● **Problem statement**
When you reach the line with "ATOM 152 N N" in the listing below, transcribe it and each line after it up to and including the line with "ATOM 156 O O", exactly and with nothing else.

● **Records shown**
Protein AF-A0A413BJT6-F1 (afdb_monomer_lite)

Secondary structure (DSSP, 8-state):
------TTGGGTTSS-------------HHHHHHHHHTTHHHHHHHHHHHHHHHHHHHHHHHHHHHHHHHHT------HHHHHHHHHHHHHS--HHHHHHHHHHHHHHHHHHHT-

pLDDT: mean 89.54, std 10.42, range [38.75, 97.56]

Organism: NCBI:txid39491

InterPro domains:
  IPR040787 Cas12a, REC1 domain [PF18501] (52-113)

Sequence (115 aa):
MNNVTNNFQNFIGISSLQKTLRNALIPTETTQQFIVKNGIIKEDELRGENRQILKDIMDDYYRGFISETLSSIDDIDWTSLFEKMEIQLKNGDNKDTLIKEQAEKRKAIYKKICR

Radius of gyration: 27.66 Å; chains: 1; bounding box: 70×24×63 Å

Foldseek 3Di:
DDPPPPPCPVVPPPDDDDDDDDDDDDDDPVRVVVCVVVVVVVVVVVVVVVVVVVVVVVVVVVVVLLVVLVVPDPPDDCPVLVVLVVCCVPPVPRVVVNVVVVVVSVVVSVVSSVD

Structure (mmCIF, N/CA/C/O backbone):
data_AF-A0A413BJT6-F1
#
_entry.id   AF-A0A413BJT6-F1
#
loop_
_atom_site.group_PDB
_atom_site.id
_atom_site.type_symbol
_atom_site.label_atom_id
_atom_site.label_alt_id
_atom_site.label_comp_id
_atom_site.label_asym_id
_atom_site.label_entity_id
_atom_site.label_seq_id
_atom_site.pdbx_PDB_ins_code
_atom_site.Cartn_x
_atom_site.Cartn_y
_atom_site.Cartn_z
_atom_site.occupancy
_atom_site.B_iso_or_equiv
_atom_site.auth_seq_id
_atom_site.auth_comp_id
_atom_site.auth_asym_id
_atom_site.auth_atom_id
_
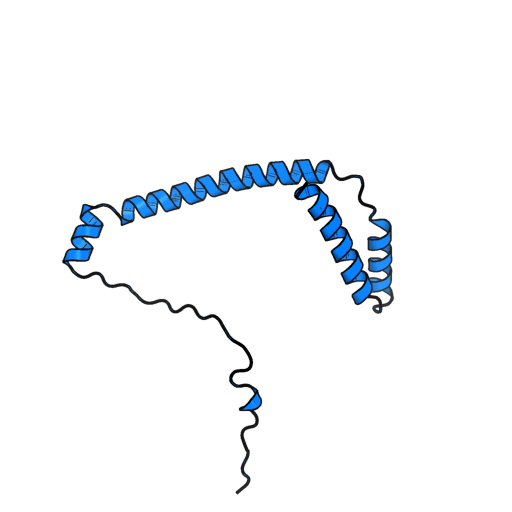atom_site.pdbx_PDB_model_num
ATOM 1 N N . MET A 1 1 ? 44.839 -7.144 32.536 1.00 38.75 1 MET A N 1
ATOM 2 C CA . MET A 1 1 ? 43.369 -7.150 32.375 1.00 38.75 1 MET A CA 1
ATOM 3 C C . MET A 1 1 ? 43.071 -6.483 31.047 1.00 38.75 1 MET A C 1
ATOM 5 O O . MET A 1 1 ? 43.233 -5.276 30.936 1.00 38.75 1 MET A O 1
ATOM 9 N N . ASN A 1 2 ? 42.784 -7.273 30.013 1.00 44.25 2 ASN A N 1
ATOM 10 C CA . ASN A 1 2 ? 42.579 -6.753 28.664 1.00 44.25 2 ASN A CA 1
ATOM 11 C C . ASN A 1 2 ? 41.153 -6.202 28.581 1.00 44.25 2 ASN A C 1
ATOM 13 O O . ASN A 1 2 ? 40.194 -6.970 28.625 1.00 44.25 2 ASN A O 1
ATOM 17 N N . ASN A 1 3 ? 41.023 -4.877 28.513 1.00 54.19 3 ASN A N 1
ATOM 18 C CA . ASN A 1 3 ? 39.757 -4.203 28.249 1.00 54.19 3 ASN A CA 1
ATOM 19 C C . ASN A 1 3 ? 39.310 -4.552 26.827 1.00 54.19 3 ASN A C 1
ATOM 21 O O . ASN A 1 3 ? 39.747 -3.929 25.863 1.00 54.19 3 ASN A O 1
ATOM 25 N N . VAL A 1 4 ? 38.442 -5.555 26.697 1.00 59.88 4 VAL A N 1
ATOM 26 C CA . VAL A 1 4 ? 37.635 -5.745 25.490 1.00 59.88 4 VAL A CA 1
ATOM 27 C C . VAL A 1 4 ? 36.605 -4.618 25.494 1.00 59.88 4 VAL A C 1
ATOM 29 O O . VAL A 1 4 ? 35.511 -4.746 26.038 1.00 59.88 4 VAL A O 1
ATOM 32 N N . THR A 1 5 ? 36.990 -3.457 24.974 1.00 61.03 5 THR A N 1
ATOM 33 C CA . THR A 1 5 ? 36.069 -2.358 24.697 1.00 61.03 5 THR A CA 1
ATOM 34 C C . THR A 1 5 ? 35.057 -2.855 23.669 1.00 61.03 5 THR A C 1
ATOM 36 O O . THR A 1 5 ? 35.384 -3.080 22.506 1.00 61.03 5 THR A O 1
ATOM 39 N N . ASN A 1 6 ? 33.826 -3.099 24.124 1.00 65.12 6 ASN A N 1
ATOM 40 C CA . ASN A 1 6 ? 32.721 -3.579 23.298 1.00 65.12 6 ASN A CA 1
ATOM 41 C C . ASN A 1 6 ? 32.472 -2.605 22.132 1.00 65.12 6 ASN A C 1
ATOM 43 O O . ASN A 1 6 ? 31.878 -1.543 22.302 1.00 65.12 6 ASN A O 1
ATOM 47 N N . ASN A 1 7 ? 32.909 -2.994 20.933 1.00 72.81 7 ASN A N 1
ATOM 48 C CA . ASN A 1 7 ? 32.901 -2.204 19.695 1.00 72.81 7 ASN A CA 1
ATOM 49 C C . ASN A 1 7 ? 31.489 -2.022 19.081 1.00 72.81 7 ASN A C 1
ATOM 51 O O . ASN A 1 7 ? 31.343 -1.687 17.907 1.00 72.81 7 ASN A O 1
ATOM 55 N N . PHE A 1 8 ? 30.435 -2.271 19.866 1.00 82.19 8 PHE A N 1
ATOM 56 C CA . PHE A 1 8 ? 29.036 -2.209 19.436 1.00 82.19 8 PHE A CA 1
ATOM 57 C C . PHE A 1 8 ? 28.392 -0.832 19.631 1.00 82.19 8 PHE A C 1
ATOM 59 O O . PHE A 1 8 ? 27.301 -0.591 19.119 1.00 82.19 8 PHE A O 1
ATOM 66 N N . GLN A 1 9 ? 29.064 0.093 20.323 1.00 83.69 9 GLN A N 1
ATOM 67 C CA . GLN A 1 9 ? 28.548 1.443 20.566 1.00 83.69 9 GLN A CA 1
ATOM 68 C C . GLN A 1 9 ? 28.281 2.210 19.263 1.00 83.69 9 GLN A C 1
ATOM 70 O O . GLN A 1 9 ? 27.312 2.961 19.176 1.00 83.69 9 GLN A O 1
ATOM 75 N N . ASN A 1 10 ? 29.085 1.948 18.229 1.00 86.00 10 ASN A N 1
ATOM 76 C CA . ASN A 1 10 ? 28.931 2.536 16.898 1.00 86.00 10 ASN A CA 1
ATOM 77 C C . ASN A 1 10 ? 27.612 2.134 16.212 1.00 86.00 10 ASN A C 1
ATOM 79 O O . ASN A 1 10 ? 27.245 2.753 15.219 1.00 86.00 10 ASN A O 1
ATOM 83 N N . PHE A 1 11 ? 26.905 1.118 16.729 1.00 87.50 11 PHE A N 1
ATOM 84 C CA . PHE A 1 11 ? 25.637 0.633 16.182 1.00 87.50 11 PHE A CA 1
ATOM 85 C C . PHE A 1 11 ? 24.384 1.175 16.884 1.00 87.50 11 PHE A C 1
ATOM 87 O O . PHE A 1 11 ? 23.262 0.873 16.474 1.00 87.50 11 PHE A O 1
ATOM 94 N N . ILE A 1 12 ? 24.547 1.988 17.931 1.00 89.62 12 ILE A N 1
ATOM 95 C CA . ILE A 1 12 ? 23.430 2.539 18.701 1.00 89.62 12 ILE A CA 1
ATOM 96 C C . ILE A 1 12 ? 22.972 3.859 18.075 1.00 89.62 12 ILE A C 1
ATOM 98 O O . ILE A 1 12 ? 23.772 4.759 17.846 1.00 89.62 12 ILE A O 1
ATOM 102 N N . GLY A 1 13 ? 21.667 3.989 17.820 1.00 88.25 13 GLY A N 1
ATOM 103 C CA . GLY A 1 13 ? 21.065 5.245 17.353 1.00 88.25 13 GLY A CA 1
ATOM 104 C C . GLY A 1 13 ? 21.303 5.584 15.877 1.00 88.25 13 GLY A C 1
ATOM 105 O O . GLY A 1 13 ? 21.049 6.717 15.485 1.00 88.25 13 GLY A O 1
ATOM 106 N N . ILE A 1 14 ? 21.756 4.630 15.052 1.00 93.25 14 ILE A N 1
ATOM 107 C CA . ILE A 1 14 ? 22.035 4.879 13.623 1.00 93.25 14 ILE A CA 1
ATOM 108 C C . ILE A 1 14 ? 20.758 5.177 12.825 1.00 93.25 14 ILE A C 1
ATOM 110 O O . ILE A 1 14 ? 20.773 5.968 11.886 1.00 93.25 14 ILE A O 1
ATOM 114 N N . SER A 1 15 ? 19.653 4.510 13.153 1.00 92.50 15 SER A N 1
ATOM 115 C CA . SER A 1 15 ? 18.401 4.643 12.409 1.00 92.50 15 SER A CA 1
ATOM 116 C C . SER A 1 15 ? 17.198 4.608 13.336 1.00 92.50 15 SER A C 1
ATOM 118 O O . SER A 1 15 ? 17.203 3.950 14.381 1.00 92.50 15 SER A O 1
ATOM 120 N N . SER A 1 16 ? 16.158 5.341 12.949 1.00 93.69 16 SER A N 1
ATOM 121 C CA . SER A 1 16 ? 14.859 5.270 13.599 1.00 93.69 16 SER A CA 1
ATOM 122 C C . SER A 1 16 ? 14.131 3.999 13.170 1.00 93.69 16 SER A C 1
ATOM 124 O O . SER A 1 16 ? 14.224 3.548 12.029 1.00 93.69 16 SER A O 1
ATOM 126 N N . LEU A 1 17 ? 13.389 3.412 14.106 1.00 94.56 17 LEU A N 1
ATOM 127 C CA . LEU A 1 17 ? 12.560 2.239 13.864 1.00 94.56 17 LEU A CA 1
ATOM 128 C C . LEU A 1 17 ? 11.150 2.520 14.360 1.00 94.56 17 LEU A C 1
ATOM 130 O O . LEU A 1 17 ? 10.964 3.075 15.444 1.00 94.56 17 LEU A O 1
ATOM 134 N N . GLN A 1 18 ? 10.158 2.080 13.595 1.00 96.12 18 GLN A N 1
ATOM 135 C CA . GLN A 1 18 ? 8.770 2.116 14.027 1.00 96.12 18 GLN A CA 1
ATOM 136 C C . GLN A 1 18 ? 8.435 0.837 14.796 1.00 96.12 18 GLN A C 1
ATOM 138 O O . GLN A 1 18 ? 8.761 -0.272 14.369 1.00 96.12 18 GLN A O 1
ATOM 143 N N . LYS A 1 19 ? 7.782 0.991 15.949 1.00 96.69 19 LYS A N 1
ATOM 144 C CA . LYS A 1 19 ? 7.271 -0.120 16.755 1.00 96.69 19 LYS A CA 1
ATOM 145 C C . LYS A 1 19 ? 5.826 0.167 17.130 1.00 96.69 19 LYS A C 1
ATOM 147 O O . LYS A 1 19 ? 5.500 1.285 17.518 1.00 96.69 19 LYS A O 1
ATOM 152 N N . THR A 1 20 ? 4.981 -0.851 17.048 1.00 97.12 20 THR A N 1
ATOM 153 C CA . THR A 1 20 ? 3.580 -0.768 17.465 1.00 97.12 20 THR A CA 1
ATOM 154 C C . THR A 1 20 ? 3.401 -1.604 18.721 1.00 97.12 20 THR A C 1
ATOM 156 O O . THR A 1 20 ? 3.533 -2.826 18.681 1.00 97.12 20 THR A O 1
ATOM 159 N N . LEU A 1 21 ? 3.116 -0.943 19.842 1.00 97.25 21 LEU A N 1
ATOM 160 C CA . LEU A 1 21 ? 2.753 -1.607 21.093 1.00 97.25 21 LEU A CA 1
ATOM 161 C C . LEU A 1 21 ? 1.244 -1.860 21.101 1.00 97.25 21 LEU A C 1
ATOM 163 O O . LEU A 1 21 ? 0.467 -0.996 20.698 1.00 97.25 21 LEU A O 1
ATOM 167 N N . ARG A 1 22 ? 0.827 -3.048 21.544 1.00 97.06 22 ARG A N 1
ATOM 168 C CA . ARG A 1 22 ? -0.585 -3.433 21.643 1.00 97.06 22 ARG A CA 1
ATOM 169 C C . ARG A 1 22 ? -0.910 -3.740 23.097 1.00 97.06 22 ARG A C 1
ATOM 171 O O . ARG A 1 22 ? -0.353 -4.682 23.649 1.00 97.06 22 ARG A O 1
ATOM 178 N N . ASN A 1 23 ? -1.818 -2.960 23.674 1.00 97.12 23 ASN A N 1
ATOM 179 C CA . ASN A 1 23 ? -2.289 -3.113 25.046 1.00 97.12 23 ASN A CA 1
ATOM 180 C C . ASN A 1 23 ? -3.791 -3.395 25.048 1.00 97.12 23 ASN A C 1
ATOM 182 O O . ASN A 1 23 ? -4.510 -2.958 24.148 1.00 97.12 23 ASN A O 1
ATOM 186 N N . ALA A 1 24 ? -4.264 -4.095 26.076 1.00 96.44 24 ALA A N 1
ATOM 187 C CA . ALA A 1 24 ? -5.692 -4.215 26.320 1.00 96.44 24 ALA A CA 1
ATOM 188 C C . ALA A 1 24 ? -6.257 -2.870 26.801 1.00 96.44 24 ALA A C 1
ATOM 190 O O . ALA A 1 24 ? -5.635 -2.183 27.613 1.00 96.44 24 ALA A O 1
ATOM 191 N N . LEU A 1 25 ? -7.448 -2.520 26.319 1.00 95.00 25 LEU A N 1
ATOM 192 C CA . LEU A 1 25 ? -8.227 -1.393 26.823 1.00 95.00 25 LEU A CA 1
ATOM 193 C C . LEU A 1 25 ? -9.342 -1.953 27.704 1.00 95.00 25 LEU A C 1
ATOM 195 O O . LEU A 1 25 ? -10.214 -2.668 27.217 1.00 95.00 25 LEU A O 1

● **Answer to this problem**
ATOM 152 N N . THR A 1 20 ? 4.981 -0.851 17.048 1.00 97.12 20 THR A N 1
ATOM 153 C CA . THR A 1 20 ? 3.580 -0.768 17.465 1.00 97.12 20 THR A CA 1
ATOM 154 C C . THR A 1 20 ? 3.401 -1.604 18.721 1.00 97.12 20 THR A C 1
ATOM 156 O O . THR A 1 20 ? 3.533 -2.826 18.681 1.00 97.12 20 THR A O 1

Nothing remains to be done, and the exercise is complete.